= Assignment =
Please copy out the entries below exactly, beginning with the line that contains "ATOM 117 C CA" and ending with the line that contains "ATOM 136 N N", and include nothing outside that span.
.....
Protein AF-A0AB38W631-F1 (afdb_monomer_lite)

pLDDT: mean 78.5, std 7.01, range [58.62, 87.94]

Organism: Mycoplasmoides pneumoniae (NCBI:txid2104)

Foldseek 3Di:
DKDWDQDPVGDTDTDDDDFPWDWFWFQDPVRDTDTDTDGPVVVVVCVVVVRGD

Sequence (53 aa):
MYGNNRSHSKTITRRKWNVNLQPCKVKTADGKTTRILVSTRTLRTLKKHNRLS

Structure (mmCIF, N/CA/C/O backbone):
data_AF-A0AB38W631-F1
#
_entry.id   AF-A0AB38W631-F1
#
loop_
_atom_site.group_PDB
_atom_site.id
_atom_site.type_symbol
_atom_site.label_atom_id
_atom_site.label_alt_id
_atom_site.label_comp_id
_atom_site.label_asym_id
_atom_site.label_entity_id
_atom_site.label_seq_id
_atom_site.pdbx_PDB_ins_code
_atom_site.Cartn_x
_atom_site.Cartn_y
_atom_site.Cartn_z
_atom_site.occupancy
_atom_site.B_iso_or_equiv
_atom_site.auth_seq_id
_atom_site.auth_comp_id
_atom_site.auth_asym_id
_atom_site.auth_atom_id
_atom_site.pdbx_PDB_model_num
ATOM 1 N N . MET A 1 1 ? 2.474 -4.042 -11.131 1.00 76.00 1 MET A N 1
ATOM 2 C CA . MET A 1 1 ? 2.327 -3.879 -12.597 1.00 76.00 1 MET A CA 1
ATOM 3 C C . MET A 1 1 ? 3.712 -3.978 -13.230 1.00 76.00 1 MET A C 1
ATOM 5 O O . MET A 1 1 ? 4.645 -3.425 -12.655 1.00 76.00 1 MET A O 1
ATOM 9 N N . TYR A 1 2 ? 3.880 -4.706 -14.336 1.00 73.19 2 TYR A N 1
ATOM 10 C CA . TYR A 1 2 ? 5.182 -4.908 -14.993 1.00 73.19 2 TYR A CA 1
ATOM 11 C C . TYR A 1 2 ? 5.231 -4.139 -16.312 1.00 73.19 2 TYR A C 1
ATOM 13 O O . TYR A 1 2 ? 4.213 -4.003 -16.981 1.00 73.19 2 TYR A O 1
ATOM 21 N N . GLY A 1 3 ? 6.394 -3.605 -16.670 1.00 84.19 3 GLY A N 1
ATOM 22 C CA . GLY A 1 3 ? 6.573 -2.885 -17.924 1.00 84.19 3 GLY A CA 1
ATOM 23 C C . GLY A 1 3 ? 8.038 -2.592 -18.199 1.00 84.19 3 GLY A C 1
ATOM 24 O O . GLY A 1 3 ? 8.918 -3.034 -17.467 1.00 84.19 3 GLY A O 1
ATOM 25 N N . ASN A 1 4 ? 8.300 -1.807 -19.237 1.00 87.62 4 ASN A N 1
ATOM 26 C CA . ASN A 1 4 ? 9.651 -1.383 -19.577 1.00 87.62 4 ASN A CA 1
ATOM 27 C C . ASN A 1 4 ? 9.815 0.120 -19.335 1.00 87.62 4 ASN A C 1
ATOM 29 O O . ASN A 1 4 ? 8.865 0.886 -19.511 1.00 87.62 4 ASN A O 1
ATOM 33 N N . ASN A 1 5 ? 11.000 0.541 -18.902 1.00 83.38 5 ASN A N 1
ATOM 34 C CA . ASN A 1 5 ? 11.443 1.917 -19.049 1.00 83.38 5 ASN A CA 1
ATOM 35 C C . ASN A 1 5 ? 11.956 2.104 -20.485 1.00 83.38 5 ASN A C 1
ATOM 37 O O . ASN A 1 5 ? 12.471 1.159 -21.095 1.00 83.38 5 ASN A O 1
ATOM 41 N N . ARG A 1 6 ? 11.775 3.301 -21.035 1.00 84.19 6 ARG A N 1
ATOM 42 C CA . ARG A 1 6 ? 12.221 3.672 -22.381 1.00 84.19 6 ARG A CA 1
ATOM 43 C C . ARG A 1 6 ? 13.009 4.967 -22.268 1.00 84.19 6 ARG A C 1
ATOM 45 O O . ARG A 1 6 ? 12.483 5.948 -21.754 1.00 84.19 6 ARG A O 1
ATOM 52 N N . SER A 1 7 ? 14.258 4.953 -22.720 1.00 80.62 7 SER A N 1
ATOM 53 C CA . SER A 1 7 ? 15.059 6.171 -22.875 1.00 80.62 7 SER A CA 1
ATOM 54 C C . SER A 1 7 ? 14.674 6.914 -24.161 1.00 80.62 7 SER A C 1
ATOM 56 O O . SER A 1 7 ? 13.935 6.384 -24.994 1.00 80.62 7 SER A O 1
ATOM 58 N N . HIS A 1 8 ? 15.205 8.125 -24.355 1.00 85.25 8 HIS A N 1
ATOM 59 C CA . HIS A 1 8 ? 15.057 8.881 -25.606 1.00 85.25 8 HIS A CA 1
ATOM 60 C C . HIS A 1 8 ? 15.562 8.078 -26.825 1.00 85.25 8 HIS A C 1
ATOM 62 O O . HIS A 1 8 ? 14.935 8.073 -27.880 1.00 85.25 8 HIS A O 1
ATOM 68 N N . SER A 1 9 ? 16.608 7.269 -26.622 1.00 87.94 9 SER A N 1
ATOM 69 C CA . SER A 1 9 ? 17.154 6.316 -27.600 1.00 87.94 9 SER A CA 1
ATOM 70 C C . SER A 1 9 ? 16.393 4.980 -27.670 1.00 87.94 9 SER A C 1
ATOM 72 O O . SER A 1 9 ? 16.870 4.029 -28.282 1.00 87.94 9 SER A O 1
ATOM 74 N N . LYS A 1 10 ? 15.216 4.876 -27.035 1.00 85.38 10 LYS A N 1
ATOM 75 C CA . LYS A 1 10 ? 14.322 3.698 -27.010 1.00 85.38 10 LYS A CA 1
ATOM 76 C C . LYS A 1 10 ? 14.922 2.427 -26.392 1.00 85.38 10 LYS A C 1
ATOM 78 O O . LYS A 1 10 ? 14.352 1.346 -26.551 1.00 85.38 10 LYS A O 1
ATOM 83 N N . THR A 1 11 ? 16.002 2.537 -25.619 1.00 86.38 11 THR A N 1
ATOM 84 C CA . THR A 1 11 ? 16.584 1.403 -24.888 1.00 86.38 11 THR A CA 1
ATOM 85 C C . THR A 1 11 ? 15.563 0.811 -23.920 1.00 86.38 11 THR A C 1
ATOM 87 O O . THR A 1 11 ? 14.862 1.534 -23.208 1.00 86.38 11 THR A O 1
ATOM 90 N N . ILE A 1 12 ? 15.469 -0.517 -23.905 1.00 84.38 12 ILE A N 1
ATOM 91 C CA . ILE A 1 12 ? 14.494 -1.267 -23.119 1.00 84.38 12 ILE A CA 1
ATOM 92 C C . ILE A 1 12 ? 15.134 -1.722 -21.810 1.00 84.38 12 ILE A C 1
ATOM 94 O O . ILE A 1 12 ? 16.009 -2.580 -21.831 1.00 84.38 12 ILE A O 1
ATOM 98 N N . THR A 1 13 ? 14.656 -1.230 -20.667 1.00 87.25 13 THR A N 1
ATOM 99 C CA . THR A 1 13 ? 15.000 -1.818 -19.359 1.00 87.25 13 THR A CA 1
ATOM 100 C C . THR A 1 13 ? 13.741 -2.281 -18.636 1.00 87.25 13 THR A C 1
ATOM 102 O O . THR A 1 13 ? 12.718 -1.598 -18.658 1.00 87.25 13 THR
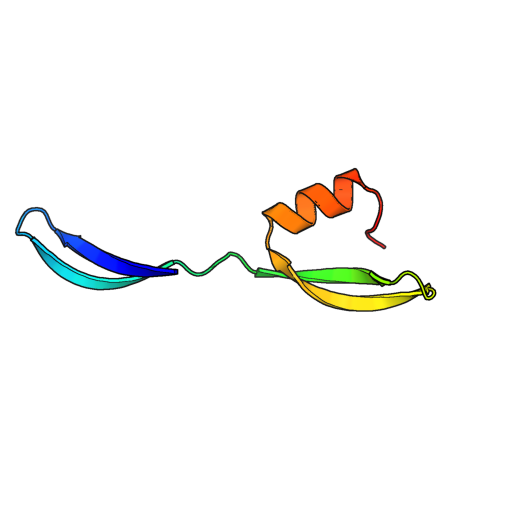 A O 1
ATOM 105 N N . ARG A 1 14 ? 13.762 -3.475 -18.029 1.00 87.31 14 ARG A N 1
ATOM 106 C CA . ARG
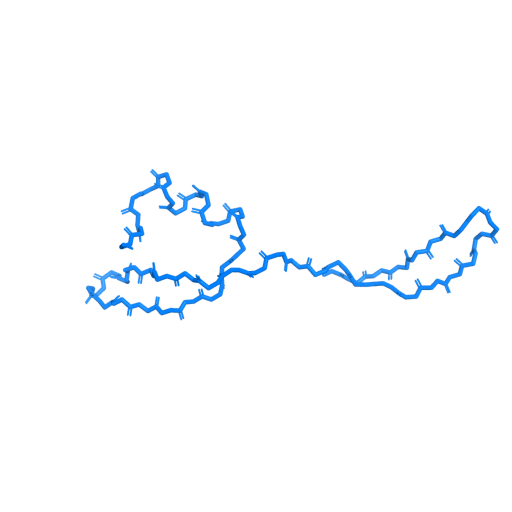 A 1 14 ? 12.595 -4.004 -17.304 1.00 87.31 14 ARG A CA 1
ATOM 107 C C . ARG A 1 14 ? 12.363 -3.182 -16.038 1.00 87.31 14 ARG A C 1
ATOM 109 O O . ARG A 1 14 ? 13.301 -2.905 -15.298 1.00 87.31 14 ARG A O 1
ATOM 116 N N . ARG A 1 15 ? 11.110 -2.839 -15.752 1.00 86.94 15 ARG A N 1
ATOM 117 C CA . ARG A 1 15 ? 10.711 -2.171 -14.510 1.00 86.94 15 ARG A CA 1
ATOM 118 C C . ARG A 1 15 ? 9.436 -2.760 -13.934 1.00 86.94 15 ARG A C 1
ATOM 120 O O . ARG A 1 15 ? 8.556 -3.253 -14.642 1.00 86.94 15 ARG A O 1
ATOM 127 N N . LYS A 1 16 ? 9.311 -2.637 -12.620 1.00 86.31 16 LYS A N 1
ATOM 128 C CA . LYS A 1 16 ? 8.109 -3.008 -11.885 1.00 86.31 16 LYS A CA 1
ATOM 129 C C . LYS A 1 16 ? 7.577 -1.783 -11.160 1.00 86.31 16 LYS A C 1
ATOM 131 O O . LYS A 1 16 ? 8.296 -1.140 -10.406 1.00 86.31 16 LYS A O 1
ATOM 136 N N . TRP A 1 17 ? 6.302 -1.490 -11.367 1.00 82.25 17 TRP A N 1
ATOM 137 C CA . TRP A 1 17 ? 5.564 -0.551 -10.538 1.00 82.25 17 TRP A CA 1
ATOM 138 C C . TRP A 1 17 ? 4.977 -1.330 -9.370 1.00 82.25 17 TRP A C 1
ATOM 140 O O . TRP A 1 17 ? 3.947 -2.009 -
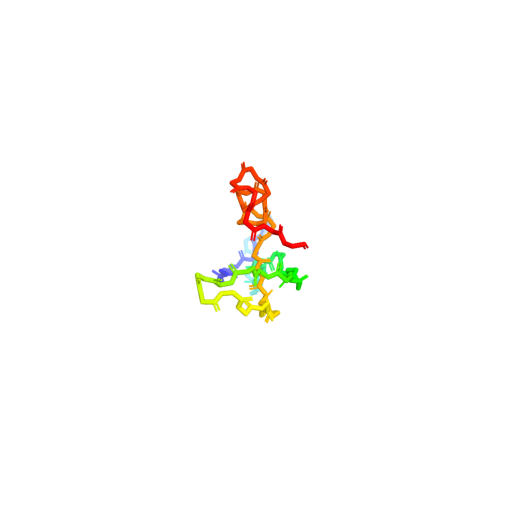9.505 1.00 82.25 17 TRP A O 1
ATOM 150 N N . ASN A 1 18 ? 5.700 -1.306 -8.255 1.00 84.25 18 ASN A N 1
ATOM 151 C CA . ASN A 1 18 ? 5.227 -1.863 -7.000 1.00 84.25 18 ASN A CA 1
ATOM 152 C C . ASN A 1 18 ? 4.201 -0.914 -6.385 1.00 84.25 18 ASN A C 1
ATOM 154 O O . ASN A 1 18 ? 4.369 0.304 -6.405 1.00 84.25 18 ASN A O 1
ATOM 158 N N . VAL A 1 19 ? 3.125 -1.484 -5.852 1.00 80.06 19 VAL A N 1
ATOM 159 C CA . VAL A 1 19 ? 2.155 -0.720 -5.069 1.00 80.06 19 VAL A CA 1
ATOM 160 C C . VAL A 1 19 ? 2.794 -0.399 -3.719 1.00 80.06 19 VAL A C 1
ATOM 162 O O . VAL A 1 19 ? 3.481 -1.245 -3.151 1.00 80.06 19 VAL A O 1
ATOM 165 N N . ASN A 1 20 ? 2.553 0.804 -3.196 1.00 78.50 20 ASN A N 1
ATOM 166 C CA . ASN A 1 20 ? 2.915 1.138 -1.823 1.00 78.50 20 ASN A CA 1
ATOM 167 C C . ASN A 1 20 ? 1.978 0.377 -0.862 1.00 78.50 20 ASN A C 1
ATOM 169 O O . ASN A 1 20 ? 0.822 0.769 -0.673 1.00 78.50 20 ASN A O 1
ATOM 173 N N . LEU A 1 21 ? 2.460 -0.757 -0.349 1.00 82.75 21 LEU A N 1
ATOM 174 C CA . LEU A 1 21 ? 1.765 -1.619 0.605 1.00 82.75 21 LEU A CA 1
ATOM 175 C C . LEU A 1 21 ? 2.133 -1.197 2.025 1.00 82.75 21 LEU A C 1
ATOM 177 O O . LEU A 1 21 ? 3.309 -1.076 2.352 1.00 82.75 21 LEU A O 1
ATOM 181 N N . GLN A 1 22 ? 1.123 -1.002 2.864 1.00 81.62 22 GLN A N 1
ATOM 182 C CA . GLN A 1 22 ? 1.287 -0.615 4.260 1.00 81.62 22 GLN A CA 1
ATOM 183 C C . GLN A 1 22 ? 0.604 -1.654 5.161 1.00 81.62 22 GLN A C 1
ATOM 185 O O . GLN A 1 22 ? -0.508 -2.091 4.848 1.00 81.62 22 GLN A O 1
ATOM 190 N N . PRO A 1 23 ? 1.238 -2.091 6.261 1.00 79.62 23 PRO A N 1
ATOM 191 C CA . PRO A 1 23 ? 0.609 -2.996 7.213 1.00 79.62 23 PRO A CA 1
ATOM 192 C C . PRO A 1 23 ? -0.449 -2.246 8.025 1.00 79.62 23 PRO A C 1
ATOM 194 O O . PRO A 1 23 ? -0.155 -1.239 8.667 1.00 79.62 23 PRO A O 1
ATOM 197 N N . CYS A 1 24 ? -1.687 -2.735 8.028 1.00 76.56 24 CYS A N 1
ATOM 198 C CA . CYS A 1 24 ? -2.795 -2.107 8.746 1.00 76.56 24 CYS A CA 1
ATOM 199 C C . CYS A 1 24 ? -3.593 -3.141 9.543 1.00 76.56 24 CYS A C 1
ATOM 201 O O . CYS A 1 24 ? -3.719 -4.296 9.137 1.00 76.56 24 CYS A O 1
ATOM 203 N N . LYS A 1 25 ? -4.116 -2.719 10.697 1.00 75.75 25 LYS A N 1
ATOM 204 C CA . LYS A 1 25 ? -5.042 -3.507 11.516 1.00 75.75 25 LYS A CA 1
ATOM 205 C C . LYS A 1 25 ? -6.468 -3.179 11.072 1.00 75.75 25 LYS A C 1
ATOM 207 O O . LYS A 1 25 ? -6.858 -2.015 11.085 1.00 75.75 25 LYS A O 1
ATOM 212 N N . VAL A 1 26 ? -7.213 -4.188 10.636 1.00 71.88 26 VAL A N 1
ATOM 213 C CA . VAL A 1 26 ? -8.609 -4.043 10.199 1.00 71.88 26 VAL A CA 1
ATOM 214 C C . VAL A 1 26 ? -9.489 -4.875 11.126 1.00 71.88 26 VAL A C 1
ATOM 216 O O . VAL A 1 26 ? -9.121 -6.002 11.468 1.00 71.88 26 VAL A O 1
ATOM 219 N N . LYS A 1 27 ? -10.633 -4.318 11.542 1.00 69.62 27 LYS A N 1
ATOM 220 C CA . LYS A 1 27 ? -11.663 -5.065 12.274 1.00 69.62 27 LYS A CA 1
ATOM 221 C C . LYS A 1 27 ? -12.502 -5.854 11.270 1.00 69.62 27 LYS A C 1
ATOM 223 O O . LYS A 1 27 ? -13.137 -5.262 10.397 1.00 69.62 27 LYS A O 1
ATOM 228 N N . THR A 1 28 ? -12.482 -7.175 11.375 1.00 64.56 28 THR A N 1
ATOM 229 C CA . THR A 1 28 ? -13.359 -8.060 10.596 1.00 64.56 28 THR A CA 1
ATOM 230 C C . THR A 1 28 ? -14.775 -8.015 11.181 1.00 64.56 28 THR A C 1
ATOM 232 O O . THR A 1 28 ? -14.943 -7.666 12.351 1.00 64.56 28 THR A O 1
ATOM 235 N N . ALA A 1 29 ? -15.796 -8.348 10.384 1.00 64.75 29 ALA A N 1
ATOM 236 C CA . ALA A 1 29 ? -17.199 -8.366 10.820 1.00 64.75 29 ALA A CA 1
ATOM 237 C C . ALA A 1 29 ? -17.426 -9.222 12.085 1.00 64.75 29 ALA A C 1
ATOM 239 O O . ALA A 1 29 ? -18.273 -8.888 12.904 1.00 64.75 29 ALA A O 1
ATOM 240 N N . ASP A 1 30 ? -16.588 -10.240 12.290 1.00 64.69 30 ASP A N 1
ATOM 241 C CA . ASP A 1 30 ? -16.606 -11.148 13.444 1.00 64.69 30 ASP A CA 1
ATOM 242 C C . ASP A 1 30 ? -15.919 -10.581 14.710 1.00 64.69 30 ASP A C 1
ATOM 244 O O . ASP A 1 30 ? -15.623 -11.314 15.649 1.00 64.69 30 ASP A O 1
ATOM 248 N N . GLY A 1 31 ? -15.574 -9.286 14.740 1.00 66.19 31 GLY A N 1
ATOM 249 C CA . GLY A 1 31 ? -14.957 -8.615 15.897 1.00 66.19 31 GLY A CA 1
ATOM 250 C C . GLY A 1 31 ? -13.451 -8.861 16.078 1.00 66.19 31 GLY A C 1
ATOM 251 O O . GLY A 1 31 ? -12.807 -8.215 16.909 1.00 66.19 31 GLY A O 1
ATOM 252 N N . LYS A 1 32 ? -12.843 -9.742 15.276 1.00 70.12 32 LYS A N 1
ATOM 253 C CA . LYS A 1 32 ? -11.399 -10.022 15.312 1.00 70.12 32 LYS A CA 1
ATOM 254 C C . LYS A 1 32 ? -10.601 -8.936 14.585 1.00 70.12 32 LYS A C 1
ATOM 256 O O . LYS A 1 32 ? -10.970 -8.500 13.496 1.00 70.12 32 LYS A O 1
ATOM 261 N N . THR A 1 33 ? -9.476 -8.520 15.170 1.00 70.94 33 THR A N 1
ATOM 262 C CA . THR A 1 33 ? -8.550 -7.567 14.534 1.00 70.94 33 THR A CA 1
ATOM 263 C C . THR A 1 33 ? -7.434 -8.325 13.821 1.00 70.94 33 THR A C 1
ATOM 265 O O . THR A 1 33 ? -6.635 -9.005 14.464 1.00 70.94 33 THR A O 1
ATOM 268 N N . THR A 1 34 ? -7.351 -8.197 12.497 1.00 77.12 34 THR A N 1
ATOM 269 C CA . THR A 1 34 ? -6.339 -8.881 11.675 1.00 77.12 34 THR A CA 1
ATOM 270 C C . THR A 1 34 ? -5.383 -7.871 11.046 1.00 77.12 34 THR A C 1
ATOM 272 O O . THR A 1 34 ? -5.779 -6.772 10.656 1.00 77.12 34 THR A O 1
ATOM 275 N N . ARG A 1 35 ? -4.096 -8.233 10.959 1.00 78.44 35 ARG A N 1
ATOM 276 C CA . ARG A 1 35 ? -3.066 -7.439 10.275 1.00 78.44 35 ARG A CA 1
ATOM 277 C C . ARG A 1 35 ? -3.019 -7.838 8.804 1.00 78.44 35 ARG A C 1
ATOM 279 O O . ARG A 1 35 ? -2.723 -8.988 8.502 1.00 78.44 35 ARG A O 1
ATOM 286 N N . ILE A 1 36 ? -3.290 -6.894 7.910 1.00 80.00 36 ILE A N 1
ATOM 287 C CA . ILE A 1 36 ? -3.309 -7.118 6.460 1.00 80.00 36 ILE A CA 1
ATOM 288 C C . ILE A 1 36 ? -2.438 -6.051 5.790 1.00 80.00 36 ILE A C 1
ATOM 290 O O . ILE A 1 36 ? -2.388 -4.904 6.238 1.00 80.00 36 ILE A O 1
ATOM 294 N N . LEU A 1 37 ? -1.737 -6.426 4.720 1.00 79.69 37 LEU A N 1
ATOM 295 C CA . LEU A 1 37 ? -1.039 -5.479 3.853 1.00 79.69 37 LEU A CA 1
ATOM 296 C C . LEU A 1 37 ? -2.051 -4.839 2.906 1.00 79.69 37 LEU A C 1
ATOM 298 O O . LEU A 1 37 ? -2.666 -5.516 2.085 1.00 79.69 37 LEU A O 1
ATOM 302 N N . VAL A 1 38 ? -2.227 -3.530 3.026 1.00 80.69 38 VAL A N 1
ATOM 303 C CA . VAL A 1 38 ? -3.255 -2.780 2.305 1.00 80.69 38 VAL A CA 1
ATOM 304 C C . VAL A 1 38 ? -2.588 -1.662 1.509 1.00 80.69 38 VAL A C 1
ATOM 306 O O . VAL A 1 38 ? -1.633 -1.035 1.967 1.00 80.69 38 VAL A O 1
ATOM 309 N N . SER A 1 39 ? -3.072 -1.392 0.293 1.00 81.50 39 SER A N 1
ATOM 310 C CA . SER A 1 39 ? -2.587 -0.239 -0.476 1.00 81.50 39 SER A CA 1
ATOM 311 C C . SER A 1 39 ? -3.013 1.075 0.189 1.00 81.50 39 SER A C 1
ATOM
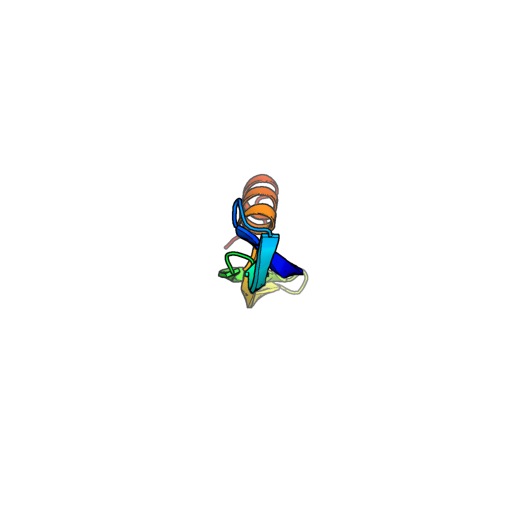 313 O O . SER A 1 39 ? -4.093 1.163 0.782 1.00 81.50 39 SER A O 1
ATOM 315 N N . THR A 1 40 ? -2.226 2.137 0.043 1.00 79.25 40 THR A N 1
ATOM 316 C CA . THR A 1 40 ? -2.544 3.452 0.638 1.00 79.25 40 THR A CA 1
ATOM 317 C C . THR A 1 40 ? -3.888 4.034 0.170 1.00 79.25 40 THR A C 1
ATOM 319 O O . THR A 1 40 ? -4.572 4.715 0.936 1.00 79.25 40 THR A O 1
ATOM 322 N N . ARG A 1 41 ? -4.335 3.719 -1.056 1.00 79.94 41 ARG A N 1
ATOM 323 C CA . ARG A 1 41 ? -5.665 4.111 -1.564 1.00 79.94 41 ARG A CA 1
ATOM 324 C C . ARG A 1 41 ? -6.799 3.457 -0.779 1.00 79.94 41 ARG A C 1
ATOM 326 O O . ARG A 1 41 ? -7.738 4.144 -0.387 1.00 79.94 41 ARG A O 1
ATOM 333 N N . THR A 1 42 ? -6.689 2.155 -0.535 1.00 78.50 42 THR A N 1
ATOM 334 C CA . THR A 1 42 ? -7.648 1.391 0.276 1.00 78.50 42 THR A CA 1
ATOM 335 C C . THR A 1 42 ? -7.597 1.781 1.752 1.00 78.50 42 THR A C 1
ATOM 337 O O . THR A 1 42 ? -8.628 1.800 2.408 1.00 78.50 42 THR A O 1
ATOM 340 N N . LEU A 1 43 ? -6.439 2.186 2.282 1.00 81.25 43 LEU A N 1
ATOM 341 C CA . LEU A 1 43 ? -6.362 2.736 3.639 1.00 81.25 43 LEU A CA 1
ATOM 342 C C . LEU A 1 43 ? -7.200 4.017 3.778 1.00 81.25 43 LEU A C 1
ATOM 344 O O . LEU A 1 43 ? -7.953 4.176 4.738 1.00 81.25 43 LEU A O 1
ATOM 348 N N . ARG A 1 44 ? -7.107 4.920 2.793 1.00 82.62 44 ARG A N 1
ATOM 349 C CA . ARG A 1 44 ? -7.873 6.174 2.772 1.00 82.62 44 ARG A CA 1
ATOM 350 C C . ARG A 1 44 ? -9.383 5.926 2.751 1.00 82.62 44 ARG A C 1
ATOM 352 O O . ARG A 1 44 ? -10.118 6.630 3.439 1.00 82.62 44 ARG A O 1
ATOM 359 N N . THR A 1 45 ? -9.848 4.931 1.994 1.00 83.06 45 THR A N 1
ATOM 360 C CA . THR A 1 45 ? -11.273 4.564 1.976 1.00 83.06 45 THR A CA 1
ATOM 361 C C . THR A 1 45 ? -11.694 3.913 3.292 1.00 83.06 45 THR A C 1
ATOM 363 O O . THR A 1 45 ? -12.706 4.310 3.859 1.00 83.06 45 THR A O 1
ATOM 366 N N . LEU A 1 46 ? -10.895 2.997 3.847 1.00 81.31 46 LEU A N 1
ATOM 367 C CA . LEU A 1 46 ? -11.182 2.356 5.137 1.00 81.31 46 LEU A CA 1
ATOM 368 C C . LEU A 1 46 ? -11.273 3.361 6.295 1.00 81.31 46 LEU A C 1
ATOM 370 O O . LEU A 1 46 ? -12.162 3.230 7.136 1.00 81.31 46 LEU A O 1
ATOM 374 N N . LYS A 1 47 ? -10.417 4.394 6.303 1.00 79.38 47 LYS A N 1
ATOM 375 C CA . LYS A 1 47 ? -10.488 5.502 7.269 1.00 79.38 47 LYS A CA 1
ATOM 376 C C . LYS A 1 47 ? -11.779 6.303 7.121 1.00 79.38 47 LYS A C 1
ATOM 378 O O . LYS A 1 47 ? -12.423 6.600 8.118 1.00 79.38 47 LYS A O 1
.....
= Result of the task =
ATOM 117 C CA . ARG A 1 15 ? 10.711 -2.171 -14.510 1.00 86.94 15 ARG A CA 1
ATOM 118 C C . ARG A 1 15 ? 9.436 -2.760 -13.934 1.00 86.94 15 ARG A C 1
ATOM 120 O O . ARG A 1 15 ? 8.556 -3.253 -14.642 1.00 86.94 15 ARG A O 1
ATOM 127 N N . LYS A 1 16 ? 9.311 -2.637 -12.620 1.00 86.31 16 LYS A N 1
ATOM 128 C CA . LYS A 1 16 ? 8.109 -3.008 -11.885 1.00 86.31 16 LYS A CA 1
ATOM 129 C C . LYS A 1 16 ? 7.577 -1.783 -11.160 1.00 86.31 16 LYS A C 1
ATOM 131 O O . LYS A 1 16 ? 8.296 -1.140 -10.406 1.00 86.31 16 LYS A O 1
ATOM 136 N N . TRP A 1 17 ? 6.302 -1.490 -11.367 1.00 82.25 17 TRP A N 1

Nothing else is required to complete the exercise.